«Систр, ну харэ дуться! Поговори со мной! Прости, я думал, что делаю как лучше, и вы помиритесь!» — прилетает сто тридцать пятое голосовое от Кирилла.
Я с ним не разговариваю. За то, что он вопреки моим просьбам устроил нам встречу с Вильгельмом. Встречу, к которой я была не готова. Ни морально, ни физически, ни душевно. Никак!
Мне нужно было время, чтобы настроиться на разговор, подобрать правильные слова.
А теперь сердце разрывается каждый раз, когда прокручиваю в голове наш последний диалог. Ненавижу себя.
Не-на-ви-жу.
Вилли не заслужил ни единого гребанного слова, что я ему сказала. Однако, он заслужил свободу. Пусть лучше меня ненавидит, чем страдает от отца.
Вспоминаю его глаза, молящие о взаимности, которую я готова дать, и кровь сворачивается.

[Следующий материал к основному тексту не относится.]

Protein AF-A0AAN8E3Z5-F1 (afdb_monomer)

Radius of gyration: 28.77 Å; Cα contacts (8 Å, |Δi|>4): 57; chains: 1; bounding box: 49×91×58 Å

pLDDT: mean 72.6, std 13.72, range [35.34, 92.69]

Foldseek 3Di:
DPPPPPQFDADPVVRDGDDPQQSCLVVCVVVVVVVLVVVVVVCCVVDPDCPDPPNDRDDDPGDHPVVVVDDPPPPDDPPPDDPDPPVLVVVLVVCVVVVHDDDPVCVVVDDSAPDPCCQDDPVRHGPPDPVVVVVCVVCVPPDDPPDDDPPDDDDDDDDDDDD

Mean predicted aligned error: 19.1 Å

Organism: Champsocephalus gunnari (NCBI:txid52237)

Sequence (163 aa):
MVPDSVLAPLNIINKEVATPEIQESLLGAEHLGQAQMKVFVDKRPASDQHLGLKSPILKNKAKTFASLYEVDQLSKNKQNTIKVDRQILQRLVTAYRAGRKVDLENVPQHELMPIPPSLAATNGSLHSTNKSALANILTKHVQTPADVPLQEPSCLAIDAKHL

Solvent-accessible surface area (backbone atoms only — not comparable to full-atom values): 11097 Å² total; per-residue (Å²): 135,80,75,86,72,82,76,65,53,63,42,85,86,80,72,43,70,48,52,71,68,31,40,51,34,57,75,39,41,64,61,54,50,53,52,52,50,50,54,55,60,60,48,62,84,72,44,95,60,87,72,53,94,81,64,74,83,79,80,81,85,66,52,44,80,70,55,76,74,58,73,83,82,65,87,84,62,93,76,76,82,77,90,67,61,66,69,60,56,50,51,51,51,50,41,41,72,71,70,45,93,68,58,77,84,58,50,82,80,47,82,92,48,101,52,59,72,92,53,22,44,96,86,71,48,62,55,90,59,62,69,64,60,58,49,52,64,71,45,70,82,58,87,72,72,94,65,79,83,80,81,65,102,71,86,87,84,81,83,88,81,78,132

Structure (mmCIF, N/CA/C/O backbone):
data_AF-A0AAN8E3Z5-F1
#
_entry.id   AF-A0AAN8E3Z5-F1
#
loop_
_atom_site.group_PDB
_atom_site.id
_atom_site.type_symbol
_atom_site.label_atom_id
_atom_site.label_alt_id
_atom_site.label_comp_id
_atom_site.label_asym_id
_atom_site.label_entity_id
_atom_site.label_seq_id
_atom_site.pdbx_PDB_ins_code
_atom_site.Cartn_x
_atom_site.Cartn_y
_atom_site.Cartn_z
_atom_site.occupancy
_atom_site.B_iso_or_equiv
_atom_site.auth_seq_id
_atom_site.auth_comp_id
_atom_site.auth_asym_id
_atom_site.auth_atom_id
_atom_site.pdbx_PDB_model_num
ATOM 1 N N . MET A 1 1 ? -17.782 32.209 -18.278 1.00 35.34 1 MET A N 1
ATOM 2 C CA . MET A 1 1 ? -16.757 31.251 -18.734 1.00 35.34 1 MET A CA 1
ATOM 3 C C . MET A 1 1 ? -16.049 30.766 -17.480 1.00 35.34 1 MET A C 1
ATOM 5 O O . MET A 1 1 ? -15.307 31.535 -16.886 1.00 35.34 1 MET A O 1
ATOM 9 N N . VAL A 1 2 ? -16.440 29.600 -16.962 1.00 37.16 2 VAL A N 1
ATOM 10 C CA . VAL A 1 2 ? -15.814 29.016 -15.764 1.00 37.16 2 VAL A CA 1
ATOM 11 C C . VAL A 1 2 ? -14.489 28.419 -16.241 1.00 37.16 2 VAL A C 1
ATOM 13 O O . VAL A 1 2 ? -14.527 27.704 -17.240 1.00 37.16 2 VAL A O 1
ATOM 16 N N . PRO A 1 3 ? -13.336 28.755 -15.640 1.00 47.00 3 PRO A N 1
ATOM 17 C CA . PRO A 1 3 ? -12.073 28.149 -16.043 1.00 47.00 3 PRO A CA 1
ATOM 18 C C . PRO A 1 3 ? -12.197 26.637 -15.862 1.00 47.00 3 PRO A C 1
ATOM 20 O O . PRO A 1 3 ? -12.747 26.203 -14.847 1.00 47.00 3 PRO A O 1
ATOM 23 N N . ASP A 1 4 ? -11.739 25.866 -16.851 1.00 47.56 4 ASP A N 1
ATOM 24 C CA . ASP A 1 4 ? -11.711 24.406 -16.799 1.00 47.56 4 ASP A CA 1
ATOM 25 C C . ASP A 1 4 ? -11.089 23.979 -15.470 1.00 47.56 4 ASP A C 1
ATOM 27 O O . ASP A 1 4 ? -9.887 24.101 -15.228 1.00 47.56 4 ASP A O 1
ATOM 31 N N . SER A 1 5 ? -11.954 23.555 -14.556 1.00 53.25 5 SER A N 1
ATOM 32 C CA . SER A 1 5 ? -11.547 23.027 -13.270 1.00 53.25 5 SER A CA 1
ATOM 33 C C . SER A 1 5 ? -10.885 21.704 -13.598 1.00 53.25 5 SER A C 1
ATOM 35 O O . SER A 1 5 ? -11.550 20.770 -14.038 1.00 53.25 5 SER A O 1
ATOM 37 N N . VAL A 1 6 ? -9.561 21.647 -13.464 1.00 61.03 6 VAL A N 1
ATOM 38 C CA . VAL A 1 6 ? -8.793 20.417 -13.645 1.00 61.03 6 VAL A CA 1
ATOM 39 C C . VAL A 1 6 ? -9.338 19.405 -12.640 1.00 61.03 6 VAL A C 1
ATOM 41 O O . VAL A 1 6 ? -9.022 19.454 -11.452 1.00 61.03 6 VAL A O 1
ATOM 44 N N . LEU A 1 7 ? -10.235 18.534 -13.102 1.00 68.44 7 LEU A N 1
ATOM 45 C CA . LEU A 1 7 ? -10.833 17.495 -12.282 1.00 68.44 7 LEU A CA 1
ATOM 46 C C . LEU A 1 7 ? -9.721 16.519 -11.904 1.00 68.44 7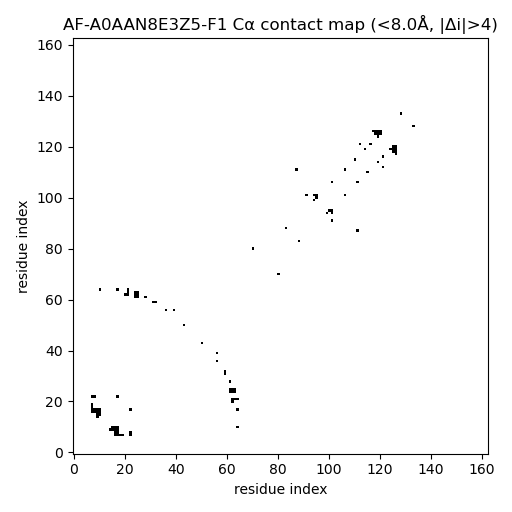 LEU A C 1
ATOM 48 O O . LEU A 1 7 ? -9.171 15.821 -12.756 1.00 68.44 7 LEU A O 1
ATOM 52 N N . ALA A 1 8 ? -9.370 16.502 -10.620 1.00 77.50 8 ALA A N 1
ATOM 53 C CA . ALA A 1 8 ? -8.395 15.563 -10.095 1.00 77.50 8 ALA A CA 1
ATOM 54 C C . ALA A 1 8 ? -8.927 14.126 -10.272 1.00 77.50 8 ALA A C 1
ATOM 56 O O . ALA A 1 8 ? -10.093 13.867 -9.947 1.00 77.50 8 ALA A O 1
ATOM 57 N N . PRO A 1 9 ? -8.109 13.182 -10.777 1.00 83.31 9 PRO A N 1
ATOM 58 C CA . PRO A 1 9 ? -8.521 11.794 -10.942 1.00 83.31 9 PRO A CA 1
ATOM 59 C C . PRO A 1 9 ? -9.071 11.212 -9.636 1.00 83.31 9 PRO A C 1
ATOM 61 O O . PRO A 1 9 ? -8.458 11.353 -8.579 1.00 83.31 9 PRO A O 1
ATOM 64 N N . LEU A 1 10 ? -10.218 10.536 -9.712 1.00 87.19 10 LEU A N 1
ATOM 65 C CA . LEU A 1 10 ? -10.875 9.904 -8.569 1.00 87.19 10 LEU A CA 1
ATOM 66 C C . LEU A 1 10 ? -10.793 8.380 -8.694 1.00 87.19 10 LEU A C 1
ATOM 68 O O . LEU A 1 10 ? -11.202 7.807 -9.706 1.00 87.19 10 LEU A O 1
ATOM 72 N N . ASN A 1 11 ? -10.341 7.704 -7.641 1.00 84.56 11 ASN A N 1
ATOM 73 C CA . ASN A 1 11 ? -10.471 6.258 -7.535 1.00 84.56 11 ASN A CA 1
ATOM 74 C C . ASN A 1 11 ? -11.949 5.895 -7.310 1.00 84.56 11 ASN A C 1
ATOM 76 O O . ASN A 1 11 ? -12.522 6.175 -6.258 1.00 84.56 11 ASN A O 1
ATOM 80 N N . ILE A 1 12 ? -12.573 5.247 -8.295 1.00 86.06 12 ILE A N 1
ATOM 81 C CA . ILE A 1 12 ? -14.014 4.947 -8.289 1.00 86.06 12 ILE A CA 1
ATOM 82 C C . ILE A 1 12 ? -14.402 3.981 -7.161 1.00 86.06 12 ILE A C 1
ATOM 84 O O . ILE A 1 12 ? -15.523 4.075 -6.649 1.00 86.06 12 ILE A O 1
ATOM 88 N N . ILE A 1 13 ? -13.489 3.089 -6.765 1.00 81.62 13 ILE A N 1
ATOM 89 C CA . ILE A 1 13 ? -13.720 2.070 -5.735 1.00 81.62 13 ILE A CA 1
ATOM 90 C C . ILE A 1 13 ? -13.588 2.698 -4.347 1.00 81.62 13 ILE A C 1
ATOM 92 O O . ILE A 1 13 ? -14.518 2.634 -3.548 1.00 81.62 13 ILE A O 1
ATOM 96 N N . ASN A 1 14 ? -12.460 3.362 -4.088 1.00 79.62 14 ASN A N 1
ATOM 97 C CA . ASN A 1 14 ? -12.145 3.884 -2.754 1.00 79.62 14 ASN A CA 1
ATOM 98 C C . ASN A 1 14 ? -12.716 5.289 -2.502 1.00 79.62 14 ASN A C 1
ATOM 100 O O . ASN A 1 14 ? -12.696 5.758 -1.368 1.00 79.62 14 ASN A O 1
ATOM 104 N N . LYS A 1 15 ? -13.227 5.959 -3.546 1.00 82.38 15 LYS A N 1
ATOM 105 C CA . LYS A 1 15 ? -13.676 7.365 -3.531 1.00 82.38 15 LYS A CA 1
ATOM 106 C C . LYS A 1 15 ? -12.581 8.348 -3.102 1.00 82.38 15 LYS A C 1
ATOM 108 O O . LYS A 1 15 ? -12.868 9.410 -2.563 1.00 82.38 15 LYS A O 1
ATOM 113 N N . GLU A 1 16 ? -11.329 7.997 -3.370 1.00 82.81 16 GLU A N 1
ATOM 114 C CA . GLU A 1 16 ? -10.161 8.815 -3.045 1.00 82.81 16 GLU A CA 1
ATOM 115 C C . GLU A 1 16 ? -9.762 9.693 -4.226 1.00 82.81 16 GLU A C 1
ATOM 117 O O . GLU A 1 16 ? -9.743 9.237 -5.370 1.00 82.81 16 GLU A O 1
ATOM 122 N N . VAL A 1 17 ? -9.419 10.947 -3.941 1.00 86.69 17 VAL A N 1
ATOM 123 C CA . VAL A 1 17 ? -8.927 11.909 -4.934 1.00 86.69 17 VAL A CA 1
ATOM 124 C C . VAL A 1 17 ? -7.409 11.777 -5.047 1.00 86.69 17 VAL A C 1
ATOM 126 O O . VAL A 1 17 ? -6.720 11.663 -4.033 1.00 86.69 17 VAL A O 1
ATOM 129 N N . ALA A 1 18 ? -6.883 11.771 -6.272 1.00 86.25 18 ALA A N 1
ATOM 130 C CA . ALA A 1 18 ? -5.448 11.701 -6.519 1.00 86.25 18 ALA A CA 1
ATOM 131 C C . ALA A 1 18 ? -4.725 12.921 -5.934 1.00 86.25 18 ALA A C 1
ATOM 133 O O . ALA A 1 18 ? -5.173 14.058 -6.076 1.00 86.25 18 ALA A O 1
ATOM 134 N N . THR A 1 19 ? -3.565 12.684 -5.321 1.00 89.25 19 THR A N 1
ATOM 135 C CA . THR A 1 19 ? -2.620 13.761 -5.008 1.00 89.25 19 THR A CA 1
ATOM 136 C C . THR A 1 19 ? -2.021 14.319 -6.304 1.00 89.25 19 THR A C 1
ATOM 138 O O . THR A 1 19 ? -2.004 13.605 -7.311 1.00 89.25 19 THR A O 1
ATOM 141 N N . PRO A 1 20 ? -1.475 15.550 -6.304 1.00 88.12 20 PRO A N 1
ATOM 142 C CA . PRO A 1 20 ? -0.863 16.139 -7.498 1.00 88.12 20 PRO A CA 1
ATOM 143 C C . PRO A 1 20 ? 0.209 15.239 -8.128 1.00 88.12 20 PRO A C 1
ATOM 145 O O . PRO A 1 20 ? 0.240 15.069 -9.340 1.00 88.12 20 PRO A O 1
ATOM 148 N N . GLU A 1 21 ? 1.022 14.580 -7.298 1.00 87.31 21 GLU A N 1
ATOM 149 C CA . GLU A 1 21 ? 2.067 13.656 -7.753 1.00 87.31 21 GLU A CA 1
ATOM 150 C C . GLU A 1 21 ? 1.504 12.401 -8.435 1.00 87.31 21 GLU A C 1
ATOM 152 O O . GLU A 1 21 ? 2.039 11.938 -9.442 1.00 87.31 21 GLU A O 1
ATOM 157 N N . ILE A 1 22 ? 0.422 11.830 -7.893 1.00 89.31 22 ILE A N 1
ATOM 158 C CA . ILE A 1 22 ? -0.249 10.671 -8.497 1.00 89.31 22 ILE A CA 1
ATOM 159 C C . ILE A 1 22 ? -0.948 11.103 -9.783 1.00 89.31 22 ILE A C 1
ATOM 161 O O . ILE A 1 22 ? -0.882 10.391 -10.779 1.00 89.31 22 ILE A O 1
ATOM 165 N N . GLN A 1 23 ? -1.587 12.271 -9.788 1.00 89.38 23 GLN A N 1
ATOM 166 C CA . GLN A 1 23 ? -2.225 12.825 -10.974 1.00 89.38 23 GLN A CA 1
ATOM 167 C C . GLN A 1 23 ? -1.213 13.020 -12.106 1.00 89.38 23 GLN A C 1
ATOM 169 O O . GLN A 1 23 ? -1.448 12.533 -13.209 1.00 89.38 23 GLN A O 1
ATOM 174 N N . GLU A 1 24 ? -0.083 13.672 -11.839 1.00 89.94 24 GLU A N 1
ATOM 175 C CA . GLU A 1 24 ? 0.981 13.869 -12.826 1.00 89.94 24 GLU A CA 1
ATOM 176 C C . GLU A 1 24 ? 1.546 12.528 -13.311 1.00 89.94 24 GLU A C 1
ATOM 178 O O . GLU A 1 24 ? 1.671 12.303 -14.515 1.00 89.94 24 GLU A O 1
ATOM 183 N N . SER A 1 25 ? 1.804 11.592 -12.392 1.00 89.19 25 SER A N 1
ATOM 184 C CA . SER A 1 25 ? 2.319 10.267 -12.740 1.00 89.19 25 SER A CA 1
ATOM 185 C C . SER A 1 25 ? 1.342 9.445 -13.588 1.00 89.19 25 SER A C 1
ATOM 187 O O . SER A 1 25 ? 1.790 8.689 -14.450 1.00 89.19 25 SER A O 1
ATOM 189 N N . LEU A 1 26 ? 0.033 9.544 -13.339 1.00 88.50 26 LEU A N 1
ATOM 190 C CA . LEU A 1 26 ? -0.995 8.817 -14.089 1.00 88.50 26 LEU A CA 1
ATOM 191 C C . LEU A 1 26 ? -1.249 9.456 -15.456 1.00 88.50 26 LEU A C 1
ATOM 193 O O . LEU A 1 26 ? -1.284 8.743 -16.457 1.00 88.50 26 LEU A O 1
ATOM 197 N N . LEU A 1 27 ? -1.384 10.785 -15.511 1.00 89.75 27 LEU A N 1
ATOM 198 C CA . LEU A 1 27 ? -1.587 11.518 -16.764 1.00 89.75 27 LEU A CA 1
ATOM 199 C C . LEU A 1 27 ? -0.351 11.440 -17.672 1.00 89.75 27 LEU A C 1
ATOM 201 O O . LEU A 1 27 ? -0.482 11.344 -18.888 1.00 89.75 27 LEU A O 1
ATOM 205 N N . GLY A 1 28 ? 0.848 11.425 -17.088 1.00 88.38 28 GLY A N 1
ATOM 206 C CA . GLY A 1 28 ? 2.117 11.301 -17.804 1.00 88.38 28 GLY A CA 1
ATOM 207 C C . GLY A 1 28 ? 2.565 9.863 -18.083 1.00 88.38 28 GLY A C 1
ATOM 208 O O . GLY A 1 28 ? 3.637 9.675 -18.659 1.00 88.38 28 GLY A O 1
ATOM 209 N N . ALA A 1 29 ? 1.798 8.840 -17.688 1.00 88.31 29 ALA A N 1
ATOM 210 C CA . ALA A 1 29 ? 2.243 7.444 -17.728 1.00 88.31 29 ALA A CA 1
ATOM 211 C C . ALA A 1 29 ? 2.651 6.975 -19.135 1.00 88.31 29 ALA A C 1
ATOM 213 O O . ALA A 1 29 ? 3.661 6.282 -19.288 1.00 88.31 29 ALA A O 1
ATOM 214 N N . GLU A 1 30 ? 1.899 7.384 -20.160 1.00 89.50 30 GLU A N 1
ATOM 215 C CA . GLU A 1 30 ? 2.204 7.070 -21.558 1.00 89.50 30 GLU A CA 1
ATOM 216 C C . GLU A 1 30 ? 3.537 7.691 -21.989 1.00 89.50 30 GLU A C 1
ATOM 218 O O . GLU A 1 30 ? 4.428 6.985 -22.461 1.00 89.50 30 GLU A O 1
ATOM 223 N N . HIS A 1 31 ? 3.704 8.996 -21.758 1.00 90.00 31 HIS A N 1
ATOM 224 C CA . HIS A 1 31 ? 4.921 9.722 -22.111 1.00 90.00 31 HIS A CA 1
ATOM 225 C C . HIS A 1 31 ? 6.151 9.148 -21.390 1.00 90.00 31 HIS A C 1
ATOM 227 O O . HIS A 1 31 ? 7.203 8.949 -22.002 1.00 90.00 31 HIS A O 1
ATOM 233 N N . LEU A 1 32 ? 6.017 8.803 -20.104 1.00 87.56 32 LEU A N 1
ATOM 234 C CA . LEU A 1 32 ? 7.078 8.146 -19.336 1.00 87.56 32 LEU A CA 1
ATOM 235 C C . LEU A 1 32 ? 7.445 6.776 -19.926 1.00 87.56 32 LEU A C 1
ATOM 237 O O . LEU A 1 32 ? 8.629 6.449 -20.024 1.00 87.56 32 LEU A O 1
ATOM 241 N N . GLY A 1 33 ? 6.453 5.990 -20.355 1.00 88.81 33 GLY A N 1
ATOM 242 C CA . GLY A 1 33 ? 6.675 4.703 -21.017 1.00 88.81 33 GLY A CA 1
ATOM 243 C C . GLY A 1 33 ? 7.392 4.846 -22.362 1.00 88.81 33 GLY A C 1
ATOM 244 O O . GLY A 1 33 ? 8.358 4.126 -22.628 1.00 88.81 33 GLY A O 1
ATOM 245 N N . GLN A 1 34 ? 6.979 5.813 -23.183 1.00 90.94 34 GLN A N 1
ATOM 246 C CA . GLN A 1 34 ? 7.623 6.113 -24.465 1.00 90.94 34 GLN A CA 1
ATOM 247 C C . GLN A 1 34 ? 9.076 6.577 -24.276 1.00 90.94 34 GLN A C 1
ATOM 249 O O . GLN A 1 34 ? 9.975 6.098 -24.972 1.00 90.94 34 GLN A O 1
ATOM 254 N N . ALA A 1 35 ? 9.337 7.446 -23.295 1.00 89.81 35 ALA A N 1
ATOM 255 C CA . ALA A 1 35 ? 10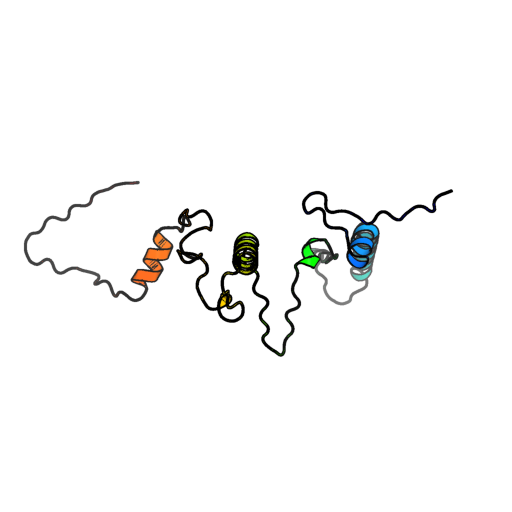.687 7.895 -22.966 1.00 89.81 35 ALA A CA 1
ATOM 256 C C . ALA A 1 35 ? 11.582 6.732 -22.497 1.00 89.81 35 ALA A C 1
ATOM 258 O O . ALA A 1 35 ? 12.719 6.604 -22.955 1.00 89.81 35 ALA A O 1
ATOM 259 N N . GLN A 1 36 ? 11.068 5.843 -21.639 1.00 87.75 36 GLN A N 1
ATOM 260 C CA . GLN A 1 36 ? 11.792 4.645 -21.191 1.00 87.75 36 GLN A CA 1
ATOM 261 C C . GLN A 1 36 ? 12.096 3.687 -22.347 1.00 87.75 36 GLN A C 1
ATOM 263 O O . GLN A 1 36 ? 13.207 3.160 -22.422 1.00 87.75 36 GLN A O 1
ATOM 268 N N . MET A 1 37 ? 11.145 3.498 -23.264 1.00 89.00 37 MET A N 1
ATOM 269 C CA . MET A 1 37 ? 11.342 2.695 -24.471 1.00 89.00 37 MET A CA 1
ATOM 270 C C . MET A 1 37 ? 12.452 3.276 -25.349 1.00 89.00 37 MET A C 1
ATOM 272 O O . MET A 1 37 ? 13.358 2.552 -25.756 1.00 89.00 37 MET A O 1
ATOM 276 N N . LYS A 1 38 ? 12.423 4.589 -25.598 1.00 89.06 38 LYS A N 1
ATOM 277 C CA . LYS A 1 38 ? 13.441 5.264 -26.408 1.00 89.06 38 LYS A CA 1
ATOM 278 C C . LYS A 1 38 ? 14.835 5.104 -25.799 1.00 89.06 38 LYS A C 1
ATOM 280 O O . LYS A 1 38 ? 15.750 4.641 -26.467 1.00 89.06 38 LYS A O 1
ATOM 285 N N . VAL A 1 39 ? 14.965 5.364 -24.497 1.00 87.00 39 VAL A N 1
ATOM 286 C CA . VAL A 1 39 ? 16.222 5.164 -23.756 1.00 87.00 39 VAL A CA 1
ATOM 287 C C . VAL A 1 39 ? 16.699 3.710 -23.825 1.00 87.00 39 VAL A C 1
ATOM 289 O O . VAL A 1 39 ? 17.900 3.463 -23.929 1.00 87.00 39 VAL A O 1
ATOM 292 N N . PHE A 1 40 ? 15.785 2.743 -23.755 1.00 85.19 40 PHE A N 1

«Завтра улетаю. Надеюсь, ты счастлива!» — снова открываю вчерашнее сообщение от Вильгельма.
Сейчас он, наверное, уже в самолете. Или даже долетел. Смыкаю ресницы, из-под которых в последнее время вылилось столько воды, что хватило бы потушить тот пожар в подсобке.
Перечитываю сообщение снова и снова. Как и все сообщения от него: от слов ненависти до признаний в том, что он никогда и никого больше не полюбит.
В прошлый раз я пообещала, что не буду кидать его в блок. Не знаю, зачем держу это обещание до сих пор, учитывая то, что я уже растоптала его чувства.
Что ж, мой план сработал. Улетает все-таки. Вот и отлично. Должно быть в теории. Однако, мне неописуемо плохо.
Сворачиваюсь калачиком, натягиваю одеяло на нос, им же вытираю мокрое лицо. В таком состоянии я провела практически неделю, несмотря на то, что мама с папой и мелкий Сашка пытались вытащить меня хотя бы за стол.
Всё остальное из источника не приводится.